Walk the Line: The Delicate Balance of Setting Closure Criteria and the Relationship with Closure/Post-closure Monitoring

Thursday, November 21, 2019 - 8:20am to 8:40am Theatre Two

Author(s)

D.J. Pahl (Presenting)
Golder Associates Ltd.
B. Weeks
Golder Associates Ltd.
H. Machtans
Golder Associates Ltd.

In many jurisdictions, the development of a closure plan includes the development of closure goals, objectives and criteria. These are used to guide the transition of the site to the desired end land use, and demonstrate success. In some instances, particularly with sites that have a long mine life, these goals, objectives and criteria may need to evolve, to better reflect an achievable end land use, as well as criteria that are achievable and demonstrable. In other instances, sites must develop closure goals, objectives and criteria long after the start of operations. This means that the initial design of the operation may not be aligned with closure needs, and may not facilitate the transition to the desired end land use. At newer operations there are more opportunities to align design choices with closure goals and objectives, in a way that can benefit the transition to closure, end land use and eventual relinquishment of the site.

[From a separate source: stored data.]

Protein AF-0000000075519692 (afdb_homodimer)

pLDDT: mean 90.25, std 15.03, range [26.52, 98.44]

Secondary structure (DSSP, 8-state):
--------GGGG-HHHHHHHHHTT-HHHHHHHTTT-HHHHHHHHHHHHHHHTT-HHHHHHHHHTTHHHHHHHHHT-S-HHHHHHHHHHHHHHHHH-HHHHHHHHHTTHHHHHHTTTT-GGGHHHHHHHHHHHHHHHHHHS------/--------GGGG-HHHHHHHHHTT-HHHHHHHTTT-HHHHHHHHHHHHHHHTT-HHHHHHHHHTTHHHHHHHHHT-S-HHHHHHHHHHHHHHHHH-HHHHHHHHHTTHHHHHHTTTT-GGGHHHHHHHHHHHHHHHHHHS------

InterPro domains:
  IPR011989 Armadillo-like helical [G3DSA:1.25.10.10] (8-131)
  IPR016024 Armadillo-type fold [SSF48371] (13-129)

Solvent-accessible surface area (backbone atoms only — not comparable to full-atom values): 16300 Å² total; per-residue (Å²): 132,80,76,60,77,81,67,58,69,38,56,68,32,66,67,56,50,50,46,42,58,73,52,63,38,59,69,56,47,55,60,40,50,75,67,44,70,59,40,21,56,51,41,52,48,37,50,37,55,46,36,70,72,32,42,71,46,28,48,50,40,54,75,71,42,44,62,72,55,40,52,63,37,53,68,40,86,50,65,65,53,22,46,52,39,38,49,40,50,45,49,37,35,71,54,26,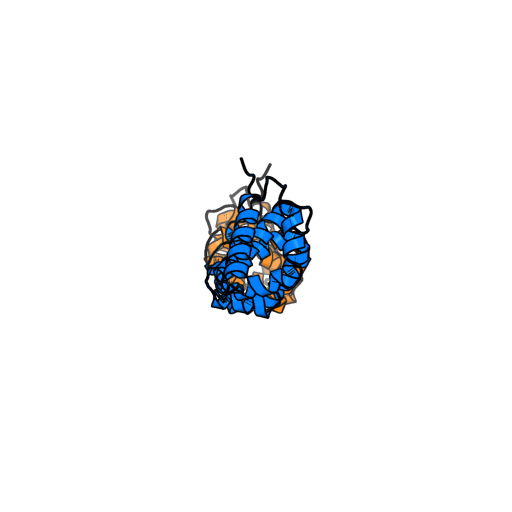54,68,53,44,53,53,40,52,74,66,56,37,55,65,54,53,57,73,44,70,82,39,78,91,37,42,69,51,52,49,53,48,49,53,52,50,52,54,52,54,55,67,71,52,63,77,78,75,81,120,133,80,78,61,78,79,67,56,68,37,57,69,33,67,69,56,50,48,49,42,58,73,51,65,38,60,69,57,47,54,61,40,48,77,67,45,71,58,40,20,54,53,42,52,48,39,50,37,54,47,37,70,74,31,41,70,46,29,48,50,42,52,75,71,42,46,63,71,55,39,51,63,37,53,68,39,86,49,64,67,54,22,46,52,38,40,49,39,49,44,50,38,36,69,56,26,56,69,53,45,52,54,39,51,75,66,58,36,56,63,54,53,57,72,44,69,83,39,78,94,36,42,69,50,52,48,53,47,50,52,52,50,52,55,53,54,56,67,70,52,65,76,78,75,81,121

Structure (mmCIF, N/CA/C/O backbone):
data_AF-0000000075519692-model_v1
#
loop_
_entity.id
_entity.type
_entity.pdbx_description
1 polymer 'Uncharacterized protein LOC101734158'
#
loop_
_atom_site.group_PDB
_atom_site.id
_atom_site.type_symbol
_atom_site.label_atom_id
_atom_site.label_alt_id
_atom_site.label_comp_id
_atom_site.label_asym_id
_atom_site.label_entity_id
_atom_site.label_seq_id
_atom_site.pdbx_PDB_ins_code
_atom_site.Cartn_x
_atom_site.Cartn_y
_atom_site.Cartn_z
_atom_site.occupancy
_atom_site.B_iso_or_equiv
_atom_site.auth_seq_id
_atom_site.auth_comp_id
_atom_site.auth_asym_id
_atom_site.auth_atom_id
_atom_site.pdbx_PDB_model_num
ATOM 1 N N . MET A 1 1 ? 23.281 15.602 0.584 1 27.2 1 MET A N 1
ATOM 2 C CA . MET A 1 1 ? 22.625 14.523 -0.148 1 27.2 1 MET A CA 1
ATOM 3 C C . MET A 1 1 ? 21.531 13.891 0.693 1 27.2 1 MET A C 1
ATOM 5 O O . MET A 1 1 ? 21.797 13.328 1.756 1 27.2 1 MET A O 1
ATOM 9 N N . SER A 1 2 ? 20.406 14.633 0.922 1 32.12 2 SER A N 1
ATOM 10 C CA . SER A 1 2 ? 19.219 14.367 1.727 1 32.12 2 SER A CA 1
ATOM 11 C C . SER A 1 2 ? 18.656 12.977 1.438 1 32.12 2 SER A C 1
ATOM 13 O O . SER A 1 2 ? 18.297 12.68 0.302 1 32.12 2 SER A O 1
ATOM 15 N N . SER A 1 3 ? 19.203 12.07 2.123 1 37.38 3 SER A N 1
ATOM 16 C CA . SER A 1 3 ? 18.734 10.695 1.999 1 37.38 3 SER A CA 1
ATOM 17 C C . SER A 1 3 ? 17.219 10.609 2.143 1 37.38 3 SER A C 1
ATOM 19 O O . SER A 1 3 ? 16.688 10.828 3.23 1 37.38 3 SER A O 1
ATOM 21 N N . CYS A 1 4 ? 16.562 11.125 1.28 1 43.75 4 CYS A N 1
ATOM 22 C CA . CYS A 1 4 ? 15.109 11.047 1.166 1 43.75 4 CYS A CA 1
ATOM 23 C C . CYS A 1 4 ? 14.602 9.672 1.598 1 43.75 4 CYS A C 1
ATOM 25 O O . CYS A 1 4 ? 15.094 8.648 1.119 1 43.75 4 CYS A O 1
ATOM 27 N N . PRO A 1 5 ? 14.211 9.547 2.838 1 50.31 5 PRO A N 1
ATOM 28 C CA . PRO A 1 5 ? 13.711 8.203 3.154 1 50.31 5 PRO A CA 1
ATOM 29 C C . PRO A 1 5 ? 13.008 7.547 1.972 1 50.31 5 PRO A C 1
ATOM 31 O O . PRO A 1 5 ? 12.219 8.195 1.279 1 50.31 5 PRO A O 1
ATOM 34 N N . HIS A 1 6 ? 13.617 6.652 1.314 1 57.03 6 HIS A N 1
ATOM 35 C CA . HIS A 1 6 ? 13.258 5.988 0.067 1 57.03 6 HIS A CA 1
ATOM 36 C C . HIS A 1 6 ? 11.828 5.449 0.124 1 57.03 6 HIS A C 1
ATOM 38 O O . HIS A 1 6 ? 11.609 4.32 0.572 1 57.03 6 HIS A O 1
ATOM 44 N N . VAL A 1 7 ? 10.867 6.398 0.442 1 65.12 7 VAL A N 1
ATOM 45 C CA . VAL A 1 7 ? 9.492 5.957 0.271 1 65.12 7 VAL A CA 1
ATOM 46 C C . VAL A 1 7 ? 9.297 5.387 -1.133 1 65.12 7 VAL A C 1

Both regulators and mine operators need achievable closure criteria, and the achievement of the criteria to be demonstrated in a realistic time frame. The setting of unrealistic or unachievable criteria may lock operators into years or decades of costly monitoring programs and impede relinquishment of the site. In an extreme case, unrealistic closure criteria may serve to discourage operators from completing reclamation, as the bar is seen to have been set too high. Hence, there is a difficult line to walk, requiring cooperation between regulators and operators to achieve desired outcomes.

In selecting appropriate goals, objectives and criteria, it is critical to be able to have achievable criteria that match the achievement of the desired end land use.

Closure criteria must be:

  • measurable or an easily discernable qualitative indicator
  • relevant to impacts from mining
  • indicative of a component of the targeted end land use
  • able to demonstrate that the final closure configuration endures over many years or decades.

Including the perspectives of Indigenous communities can help in determining the closure priorities for the site and hence selecting appropriate closure criteria. In isolated settings the land is often returned to traditional Indigenous use post-closure, where the fundamental rights to hunt and fish are often of primary concern and necessitate adequate ecological functioning of the post-closure landscape. In this manner, local stakeholders can be a valuable resource when setting closure objectives and criteria and should be included in the development process.

This presentation provide a retrospective analysis of closure criteria for common mine environment components such as tailings, water quality, and vegetation, and a discussion of whether or not this balance is achieved.